Congee Basics and Variations



 Congee Basics and Variations
Dr Stephanie Lipnicki, DACM, LAc

Ingredients: 

3/4 -1 c of rice (I like to use Sushi rice, but any long grain white rice will do)
7-10  cups of chicken brother, vegetable broth, bone brother, water (the amount of liquid will depend on the thickness you like)
Salt to taste (I add very little at the end)
Really those three ingredients make a basic congee!
Some people rinse their rice, I do not. 

Stovetop Method:

1. Put liquid of your choice into your pot and bring to a boil, then lower the heat and add your rice.
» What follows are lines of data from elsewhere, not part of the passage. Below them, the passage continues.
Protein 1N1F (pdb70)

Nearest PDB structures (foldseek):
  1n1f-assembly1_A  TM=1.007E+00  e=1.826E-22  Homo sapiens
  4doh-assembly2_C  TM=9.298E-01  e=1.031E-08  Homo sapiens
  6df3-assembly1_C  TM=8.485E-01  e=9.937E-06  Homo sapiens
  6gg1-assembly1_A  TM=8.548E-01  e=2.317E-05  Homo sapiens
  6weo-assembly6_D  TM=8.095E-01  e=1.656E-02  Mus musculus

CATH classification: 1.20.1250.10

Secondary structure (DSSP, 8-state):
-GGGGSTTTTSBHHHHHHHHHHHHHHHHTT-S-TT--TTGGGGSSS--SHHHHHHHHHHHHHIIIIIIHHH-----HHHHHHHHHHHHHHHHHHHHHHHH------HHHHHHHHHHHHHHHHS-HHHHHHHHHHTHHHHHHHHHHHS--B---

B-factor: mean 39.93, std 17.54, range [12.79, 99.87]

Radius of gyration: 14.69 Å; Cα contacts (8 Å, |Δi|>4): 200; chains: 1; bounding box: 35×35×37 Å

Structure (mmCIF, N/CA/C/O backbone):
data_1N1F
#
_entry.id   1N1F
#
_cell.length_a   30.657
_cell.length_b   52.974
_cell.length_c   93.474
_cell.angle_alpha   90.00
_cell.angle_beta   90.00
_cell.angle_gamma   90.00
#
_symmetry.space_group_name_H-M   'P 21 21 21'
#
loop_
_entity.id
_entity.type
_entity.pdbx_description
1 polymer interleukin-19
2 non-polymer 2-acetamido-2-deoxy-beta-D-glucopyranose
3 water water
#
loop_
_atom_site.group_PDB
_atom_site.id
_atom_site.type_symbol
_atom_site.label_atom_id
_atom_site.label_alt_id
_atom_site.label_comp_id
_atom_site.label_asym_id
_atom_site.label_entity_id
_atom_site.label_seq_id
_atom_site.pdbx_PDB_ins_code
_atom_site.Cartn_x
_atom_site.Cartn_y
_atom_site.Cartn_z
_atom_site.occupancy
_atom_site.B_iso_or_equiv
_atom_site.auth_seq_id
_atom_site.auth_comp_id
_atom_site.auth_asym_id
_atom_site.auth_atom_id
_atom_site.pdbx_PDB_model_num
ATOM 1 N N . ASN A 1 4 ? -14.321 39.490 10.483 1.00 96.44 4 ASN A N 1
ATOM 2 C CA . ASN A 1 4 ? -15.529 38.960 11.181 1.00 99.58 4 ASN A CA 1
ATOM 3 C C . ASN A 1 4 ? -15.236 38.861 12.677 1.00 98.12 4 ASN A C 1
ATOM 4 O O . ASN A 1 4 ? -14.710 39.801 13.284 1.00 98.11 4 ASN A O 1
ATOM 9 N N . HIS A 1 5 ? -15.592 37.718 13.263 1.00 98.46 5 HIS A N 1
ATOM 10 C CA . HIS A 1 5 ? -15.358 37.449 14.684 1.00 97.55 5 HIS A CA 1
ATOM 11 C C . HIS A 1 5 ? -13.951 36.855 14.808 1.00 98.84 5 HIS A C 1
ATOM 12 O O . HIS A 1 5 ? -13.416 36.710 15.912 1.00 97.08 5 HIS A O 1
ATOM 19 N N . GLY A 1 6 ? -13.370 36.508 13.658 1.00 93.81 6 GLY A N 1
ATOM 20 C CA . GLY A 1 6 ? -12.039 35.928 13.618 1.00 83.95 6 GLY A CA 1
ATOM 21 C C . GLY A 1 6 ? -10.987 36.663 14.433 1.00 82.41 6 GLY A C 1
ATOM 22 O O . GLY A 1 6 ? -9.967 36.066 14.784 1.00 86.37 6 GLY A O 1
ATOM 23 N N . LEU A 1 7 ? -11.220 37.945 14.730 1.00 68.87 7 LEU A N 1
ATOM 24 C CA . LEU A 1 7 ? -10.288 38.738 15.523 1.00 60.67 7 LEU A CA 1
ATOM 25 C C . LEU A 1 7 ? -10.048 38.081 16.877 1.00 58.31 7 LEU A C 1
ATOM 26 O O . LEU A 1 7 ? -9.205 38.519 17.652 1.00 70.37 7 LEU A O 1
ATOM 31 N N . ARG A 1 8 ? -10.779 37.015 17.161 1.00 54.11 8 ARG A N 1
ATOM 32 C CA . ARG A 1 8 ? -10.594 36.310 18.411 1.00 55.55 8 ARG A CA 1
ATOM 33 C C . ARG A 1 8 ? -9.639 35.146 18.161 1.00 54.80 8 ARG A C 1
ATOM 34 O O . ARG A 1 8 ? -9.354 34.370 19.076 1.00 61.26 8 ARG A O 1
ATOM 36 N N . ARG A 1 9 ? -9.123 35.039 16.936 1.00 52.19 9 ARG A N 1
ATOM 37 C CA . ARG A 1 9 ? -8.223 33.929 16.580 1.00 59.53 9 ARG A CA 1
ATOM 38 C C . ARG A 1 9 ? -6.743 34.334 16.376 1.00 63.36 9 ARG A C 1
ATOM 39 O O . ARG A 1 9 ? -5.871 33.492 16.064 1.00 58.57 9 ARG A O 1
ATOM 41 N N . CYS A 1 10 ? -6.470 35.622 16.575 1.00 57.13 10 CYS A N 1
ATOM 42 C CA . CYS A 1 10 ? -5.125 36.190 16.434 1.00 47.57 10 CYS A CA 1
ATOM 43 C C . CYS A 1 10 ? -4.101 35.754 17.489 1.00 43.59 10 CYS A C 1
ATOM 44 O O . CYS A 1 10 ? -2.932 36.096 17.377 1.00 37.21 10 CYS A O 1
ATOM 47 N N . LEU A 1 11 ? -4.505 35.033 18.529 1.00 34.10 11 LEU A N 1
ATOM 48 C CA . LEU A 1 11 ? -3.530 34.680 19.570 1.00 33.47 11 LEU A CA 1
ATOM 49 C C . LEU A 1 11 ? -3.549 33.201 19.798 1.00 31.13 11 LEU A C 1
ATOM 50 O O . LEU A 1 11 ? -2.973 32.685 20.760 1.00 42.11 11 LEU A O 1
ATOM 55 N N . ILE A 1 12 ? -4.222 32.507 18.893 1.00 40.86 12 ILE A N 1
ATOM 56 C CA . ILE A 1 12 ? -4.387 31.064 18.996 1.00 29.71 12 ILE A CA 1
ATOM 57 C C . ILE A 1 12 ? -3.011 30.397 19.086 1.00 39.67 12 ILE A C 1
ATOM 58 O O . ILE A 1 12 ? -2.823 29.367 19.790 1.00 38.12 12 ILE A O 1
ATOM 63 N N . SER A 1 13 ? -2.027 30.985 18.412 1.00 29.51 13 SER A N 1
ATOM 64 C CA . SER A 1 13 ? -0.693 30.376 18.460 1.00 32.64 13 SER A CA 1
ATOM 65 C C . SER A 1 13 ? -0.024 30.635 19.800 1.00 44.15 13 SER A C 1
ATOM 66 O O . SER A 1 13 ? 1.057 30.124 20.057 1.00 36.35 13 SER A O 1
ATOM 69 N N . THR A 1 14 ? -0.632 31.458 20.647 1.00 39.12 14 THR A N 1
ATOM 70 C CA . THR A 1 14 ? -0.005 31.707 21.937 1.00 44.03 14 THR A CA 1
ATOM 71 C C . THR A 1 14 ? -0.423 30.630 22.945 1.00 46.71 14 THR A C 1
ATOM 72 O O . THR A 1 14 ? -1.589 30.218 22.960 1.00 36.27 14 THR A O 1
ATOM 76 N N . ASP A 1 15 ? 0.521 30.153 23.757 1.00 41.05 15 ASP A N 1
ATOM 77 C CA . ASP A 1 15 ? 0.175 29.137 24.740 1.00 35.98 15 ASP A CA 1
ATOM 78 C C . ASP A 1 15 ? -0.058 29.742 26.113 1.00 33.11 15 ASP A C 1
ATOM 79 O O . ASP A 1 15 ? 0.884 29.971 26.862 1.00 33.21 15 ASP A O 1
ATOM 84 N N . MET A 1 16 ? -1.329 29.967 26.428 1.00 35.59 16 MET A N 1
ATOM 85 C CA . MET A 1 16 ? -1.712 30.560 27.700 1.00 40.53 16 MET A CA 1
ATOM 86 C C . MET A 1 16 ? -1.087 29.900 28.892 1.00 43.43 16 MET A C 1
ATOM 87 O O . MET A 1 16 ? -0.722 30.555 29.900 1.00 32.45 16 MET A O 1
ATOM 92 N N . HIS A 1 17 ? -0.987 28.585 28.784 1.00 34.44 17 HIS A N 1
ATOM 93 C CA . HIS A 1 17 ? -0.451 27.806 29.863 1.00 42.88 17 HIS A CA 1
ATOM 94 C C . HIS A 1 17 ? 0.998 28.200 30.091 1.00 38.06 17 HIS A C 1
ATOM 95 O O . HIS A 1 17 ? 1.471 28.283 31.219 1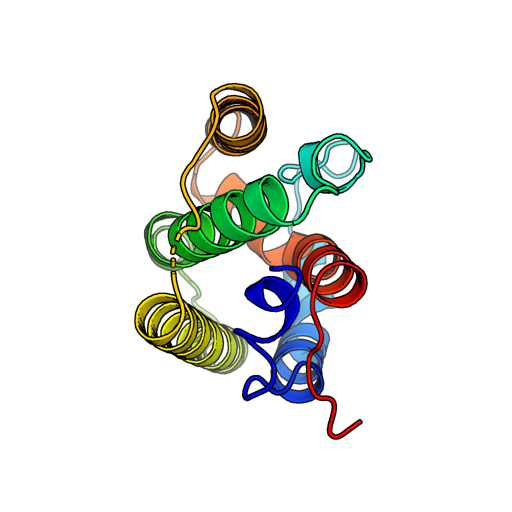.00 33.92 17 HIS A O 1
ATOM 102 N N . HIS A 1 18 ? 1.712 28.448 29.021 1.00 34.02 18 HIS A N 1
ATOM 103 C CA . HIS A 1 18 ? 3.116 28.821 29.206 1.00 36.32 18 HIS A CA 1
ATOM 104 C C . HIS A 1 18 ? 3.222 30.107 30.061 1.00 41.30 18 HIS A C 1
ATOM 105 O O . HIS A 1 18 ? 3.970 30.181 31.044 1.00 40.58 18 HIS A O 1
ATOM 112 N N . ILE A 1 19 ? 2.453 31.116 29.691 1.00 35.12 19 ILE A N 1
ATOM 113 C CA . ILE A 1 19 ? 2.519 32.379 30.398 1.00 30.17 19 ILE A CA 1
ATOM 114 C C . ILE A 1 19 ? 2.021 32.206 31.803 1.00 30.29 19 ILE A C 1
ATOM 115 O O . ILE A 1 19 ? 2.620 32.695 32.757 1.00 26.68 19 ILE A O 1
ATOM 120 N N . GLU A 1 20 ? 0.914 31.494 31.916 1.00 31.37 20 GLU A N 1
ATOM 121 C CA . GLU A 1 20 ? 0.302 31.242 33.216 1.00 29.04 20 GLU A CA 1
ATOM 122 C C . GLU A 1 20 ? 1.261 30.565 34.137 1.00 27.92 20 GLU A C 1
ATOM 123 O O . GLU A 1 20 ? 1.422 30.956 35.305 1.00 31.54 20 GLU A O 1
ATOM 129 N N . GLU A 1 21 ? 1.958 29.570 33.628 1.00 27.86 21 GLU A N 1
ATOM 130 C CA . GLU A 1 21 ? 2.898 28.892 34.501 1.00 27.40 21 GLU A CA 1
ATOM 131 C C . GLU A 1 21 ? 4.043 29.840 34.924 1.00 30.82 21 GLU A C 1
ATOM 132 O O . GLU A 1 21 ? 4.351 29.980 36.122 1.00 31.16 21 GLU A O 1
ATOM 134 N N . SER A 1 22 ? 4.728 30.454 33.964 1.00 23.48 22 SER A N 1
ATOM 135 C CA . SER A 1 22 ? 5.792 31.383 34.357 1.00 25.62 22 SER A CA 1
ATOM 136 C C . SER A 1 22 ? 5.252 32.325 35.444 1.00 24.30 22 SER A C 1
ATOM 137 O O . SER A 1 22 ? 5.930 32.580 36.422 1.00 30.57 22 SER A O 1
ATOM 140 N N . PHE A 1 23 ? 4.046 32.849 35.255 1.00 27.31 23 PHE A N 1
ATOM 141 C CA . PHE A 1 23 ? 3.484 33.742 36.250 1.00 24.51 23 PHE A CA 1
ATOM 142 C C . PHE A 1 23 ? 3.192 33.097 37.603 1.00 34.91 23 PHE A C 1
ATOM 143 O O . PHE A 1 23 ? 3.409 33.700 38.658 1.00 24.50 23 PHE A O 1
ATOM 151 N N . GLN A 1 24 ? 2.691 31.876 37.587 1.00 29.99 24 GLN A N 1
ATOM 152 C CA . GLN A 1 24 ? 2.387 31.245 38.834 1.00 33.61 24 GLN A CA 1
ATOM 153 C C . GLN A 1 24 ? 3.644 31.137 39.628 1.00 34.84 24 GLN A C 1
ATOM 154 O O . GLN A 1 24 ? 3.614 31.178 40.842 1.00 33.96 24 GLN A O 1
ATOM 160 N N . GLU A 1 25 ? 4.773 30.988 38.945 1.00 32.61 25 GLU A N 1
ATOM 161 C CA . GLU A 1 25 ? 6.037 30.863 39.671 1.00 33.93 25 GLU A CA 1
ATOM 162 C C . GLU A 1 25 ? 6.426 32.073 40.536 1.00 36.43 25 GLU A C 1
ATOM 163 O O . GLU A 1 25 ? 7.086 31.920 41.554 1.00 34.65 25 GLU A O 1
ATOM 169 N N . ILE A 1 26 ? 6.039 33.274 40.126 1.00 29.11 26 ILE A N 1
ATOM 170 C CA . ILE A 1 26 ? 6.440 34.478 40.868 1.00 28.85 26 ILE A CA 1
ATOM 171 C C . ILE A 1 26 ? 5.246 35.251 41.417 1.00 27.93 26 ILE A C 1
ATOM 172 O O . ILE A 1 26 ? 5.412 36.302 42.072 1.00 27.35 26 ILE A O 1
ATOM 177 N N . LYS A 1 27 ? 4.051 34.738 41.112 1.00 26.58 27 LYS A N 1
ATOM 178 C CA . LYS A 1 27 ? 2.818 35.416 41.465 1.00 24.95 27 LYS A CA 1
ATOM 179 C C . LYS A 1 27 ? 2.812 35.828 42.946 1.00 27.28 27 LYS A C 1
ATOM 180 O O . LYS A 1 27 ? 2.554 36.972 43.283 1.00 28.03 27 LYS A O 1
ATOM 186 N N . ARG A 1 28 ? 3.192 34.909 43.819 1.00 28.35 28 ARG A N 1
ATOM 187 C CA . ARG A 1 28 ? 3.166 35.212 45.222 1.00 26.97 28 ARG A CA 1
ATOM 188 C C . ARG A 1 28 ? 4.188 36.235 45.600 1.00 22.26 28 ARG A C 1
ATOM 189 O O . ARG A 1 28 ? 3.898 37.159 46.346 1.00 29.66 28 ARG A O 1
ATOM 197 N N . ALA A 1 29 ? 5.403 36.083 45.095 1.00 20.59 29 ALA A N 1
ATOM 198 C CA . ALA A 1 29 ? 6.445 37.015 45.463 1.00 22.56 29 ALA A CA 1
ATOM 199 C C . ALA A 1 29 ? 6.1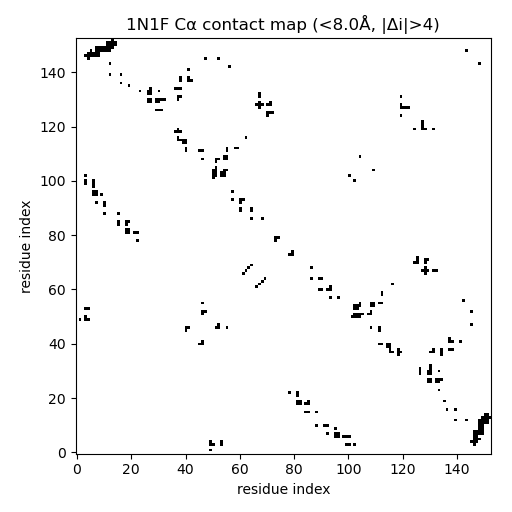05 38.437 44.939 1.00 28.41 29 ALA A C 1
ATOM 200 O O . ALA A 1 29 ? 6.327 39.417 45.607 1.00 23.74 29 ALA A O 1
ATOM 202 N N . ILE A 1 30 ? 5.533 38.527 43.740 1.00 25.24 30 ILE A N 1
ATOM 203 C CA . ILE A 1 30 ? 5.208 39.848 43.174 1.00 24.26 30 ILE A CA 1
ATOM 204 C C . ILE A 1 30 ? 3.941 40.403 43.877 1.00 21.40 30 ILE A C 1
ATOM 205 O O . ILE A 1 30 ? 3.862 41.554 44.288 1.00 30.45 30 ILE A O 1
ATOM 210 N N . GLN A 1 31 ? 2.914 39.595 43.988 1.00 26.88 31 GLN A N 1
ATOM 211 C CA . GLN A 1 31 ? 1.723 40.168 44.569 1.00 28.24 31 GLN A CA 1
ATOM 212 C C . GLN A 1 31 ? 1.975 40.584 46.019 1.00 31.85 31 GLN A C 1
ATOM 213 O O . GLN A 1 31 ? 1.386 41.521 46.510 1.00 32.58 31 GLN A O 1
ATOM 219 N N . ALA A 1 32 ? 2.870 39.897 46.685 1.00 29.76 32 ALA A N 1
ATOM 220 C CA . ALA A 1 32 ? 3.185 40.224 48.055 1.00 32.64 32 ALA A CA 1
ATOM 221 C C . ALA A 1 32 ? 3.707 41.655 48.141 1.00 40.96 32 ALA A C 1
ATOM 222 O O . ALA A 1 32 ? 3.712 42.258 49.198 1.00 39.07 32 ALA A O 1
ATOM 224 N N . LYS A 1 33 ? 4.140 42.216 47.027 1.00 35.78 33 LYS A N 1
ATOM 225 C CA . LYS A 1 33 ? 4.667 43.557 47.081 1.00 30.72 33 LYS A CA 1
ATOM 226 C C . LYS A 1 33 ? 3.679 44.646 46.663 1.00 33.32 33 LYS A C 1
ATOM 227 O O . LYS A 1 33 ? 4.022 45.818 46.643 1.00 40.69 33 LYS A O 1
ATOM 233 N N . ASP A 1 34 ? 2.466 44.243 46.304 1.00 36.91 34 ASP A N 1
ATOM 234 C CA . ASP A 1 34 ? 1.414 45.177 45.925 1.00 36.21 34 ASP A CA 1
ATOM 235 C C . ASP A 1 34 ? 1.02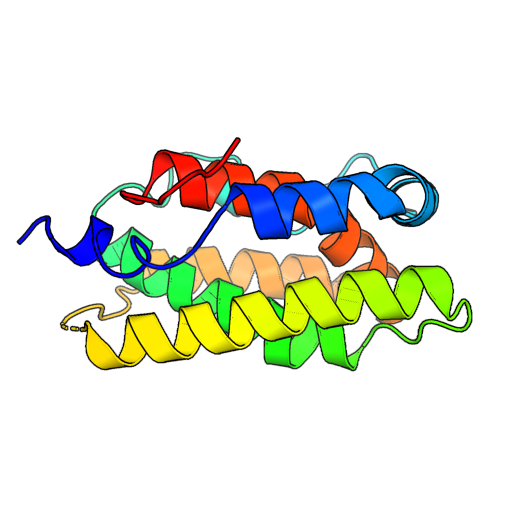2 46.044 47.144 1.00 41.60 34 ASP A C 1
ATOM 236 O O . ASP A 1 34 ? 0.348 45.582 48.090 1.00 32.74 34 ASP A O 1
ATOM 241 N N . THR A 1 35 ? 1.428 47.306 47.094 1.00 31.56 35 THR A N 1
ATOM 242 C CA . THR A 1 35 ? 1.156 48.291 48.143 1.00 38.47 35 THR A CA 1
ATOM 243 C C . THR A 1 35 ? -0.250 48.903 48.171 1.00 31.14 35 THR A C 1
ATOM 244 O O . THR A 1 35 ? -0.583 49.623 49.103 1.00 46.35 35 THR A O 1
ATOM 248 N N . PHE A 1 36 ? -1.071 48.657 47.158 1.00 27.84 36 PHE A N 1
ATOM 249 C CA . PHE A 1 36 ? -2.424 49.152 47.199 1.00 27.45 36 PHE A CA 1
ATOM 250 C C . PHE A 1 36 ? -3.342 48.065 46.787 1.00 33.45 36 PHE A C 1
ATOM 251 O O . PHE A 1 36 ? -3.917 48.112 45.699 1.00 26.22 36 PHE A O 1
ATOM 259 N N . PRO A 1 37 ? -3.537 47.077 47.680 1.00 26.22 37 PRO A N 1
ATOM 260 C CA . PRO A 1 37 ? -4.408 45.946 47.379 1.00 33.49 37 PRO A CA 1
ATOM 261 C C . PRO A 1 37 ? -5.890 46.232 47.151 1.00 28.53 37 PRO A C 1
ATOM 262 O O . PRO A 1 37 ? -6.540 45.526 46.395 1.00 37.98 37 PRO A O 1
ATOM 266 N N . ASN A 1 38 ? -6.425 47.268 47.779 1.00 34.37 38 ASN A N 1
ATOM 267 C CA . ASN A 1 38 ? -7.826 47.547 47.605 1.00 43.00 38 ASN A CA 1
ATOM 268 C C . ASN A 1 38 ? -8.121 48.128 46.213 1.00 43.01 38 ASN A C 1
ATOM 269 O O . ASN A 1 38 ? -9.274 48.396 45.893 1.00 54.17 38 ASN A O 1
ATOM 274 N N . VAL A 1 39 ? -7.105 48.339 45.383 1.00 37.13 39 VAL A N 1
ATOM 275 C CA . VAL A 1 39 ? -7.408 48.861 44.065 1.00 51.75 39 VAL A CA 1
ATOM 276 C C . VAL A 1 39 ? -6.798 47.999 42.942 1.00 48.91 39 VAL A C 1
ATOM 277 O O . VAL A 1 39 ? -5.862 47.214 43.202 1.00 35.40 39 VAL A O 1
ATOM 281 N N . THR A 1 40 ? -7.367 48.109 41.732 1.00 37.23 40 THR A N 1
ATOM 282 C CA . THR A 1 40 ? -6.885 47.363 40.563 1.00 32.07 40 THR A CA 1
ATOM 283 C C . THR A 1 40 ? -6.392 48.323 39.469 1.00 29.97 40 THR A C 1
ATOM 284 O O . THR A 1 40 ? -7.074 49.290 39.144 1.00 31.17 40 THR A O 1
ATOM 288 N N . ILE A 1 41 ? -5.205 48.080 38.912 1.00 24.98 41 ILE A N 1
ATOM 289 C CA . ILE A 1 41 ? -4.726 48.985 37.857 1.00 28.20 41 ILE A CA 1
ATOM 290 C C . ILE A 1 41 ? -5.510 48.618 36.604 1.00 25.96 41 ILE A C 1
ATOM 291 O O . ILE A 1 41 ? -6.037 49.493 35.905 1.00 21.72 41 ILE A O 1
ATOM 296 N N . LEU A 1 42 ? -5.658 47.324 36.352 1.00 26.68 42 LEU A N 1
ATOM 297 C CA . LEU A 1 42 ? -6.431 46.905 35.180 1.00 27.01 42 LEU A CA 1
ATOM 298 C C . LEU A 1 42 ? -7.967 46.964 35.440 1.00 22.52 42 LEU A C 1
ATOM 299 O O . LEU A 1 42 ? -8.719 46.046 35.036 1.00 27.35 42 LEU A O 1
ATOM 304 N N . SER A 1 43 ? -8.434 48.037 36.086 1.00 25.79 43 SER A N 1
ATOM 305 C CA . SER A 1 43 ? -9.868 48.158 36.426 1.00 26.63 43 SER A CA 1
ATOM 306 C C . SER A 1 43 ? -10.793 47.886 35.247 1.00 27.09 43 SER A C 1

Next bring the rice and liquid back to a boil, once boiling lower to medium and simmer for about 20-35 minutes, stirring occasionally (you don't want the rice to stick to the bottom of the pot.
2. I generally add cooked protein and veggies to my congee after it has started to thicken (ideas for combos below). If adding raw meat you can add now as well, just make sure pieces are small or shredded. Same thing with frozen veggies - they will warm up rather quickly. 
3. Once thickened to your likeness, serve at a temperature that is comfortable for you!

Pressure Cooking:

1. Add rice and liquid to your pressure cooker. You will need less liquid for pressure cooking than on the stove  - so if you're a 10 c on the stove person, use 9 in a pressure cooker. (If I am making a chicken soup style congee, I add carrots, celery, onion and a couple of chicken legs or thighs at this time)
2.  Set the timer for 30 minutes and then cook. I let the steam slow release if I have the time, if not fast release is fine as well. 
3. If the end result is too thin, you can switch to the sauté mode and thicken the congee for a few minutes once done. If the end result is too thick, add more liquid. 
4. If you are adding cooked protein/ veggies, add it now, if you are adding raw protein add and use the sauté function. Again make sure protein is in smaller pieces so it cooks fast.
5. Serve at a temperature you love

Rice Cooker:

1. Add rice and water to your rice cooker. Again - you will probably need less liquid than if you used the stove top method. 
2. You can use a 'porridge' setting if your rice cooker has that. Mine does not, so I set it for one cycle. Some recommendations  - and again this will vary with whatever your rice cooker you are using - suggest you might need more than one cycle. 
3. Add your desired flavorings
4. Eat at a temp you love (I keep saying this because I hate when food is so hot my mouth can't hold it)


Additions to your congee:

Sweet: 

Raisins
Sweet Potatoes
Cinnamon
Ginger (fresh is nicer)
Cloves
Tangerine Peel
Goji berries
Chopped nuts ( such as walnuts, pecans)

Savory: 

Chives
Ginger (yes it can be both)
Shredded chicken, pork, beef
Carrots
Celery
Onions
Mushrooms

Experiment with it and see what you love. DO NOT be limited by my suggestions - be creative! I suggest starting with a simple breakfast style (cinnamon, raisins, a tiny tiny tiny bit of brown sugar) or a basic chicken soup style (as in the picture - onions, carrots, celery, chives, and some chicken). 
Let me know what you think! And stay warm and healthy.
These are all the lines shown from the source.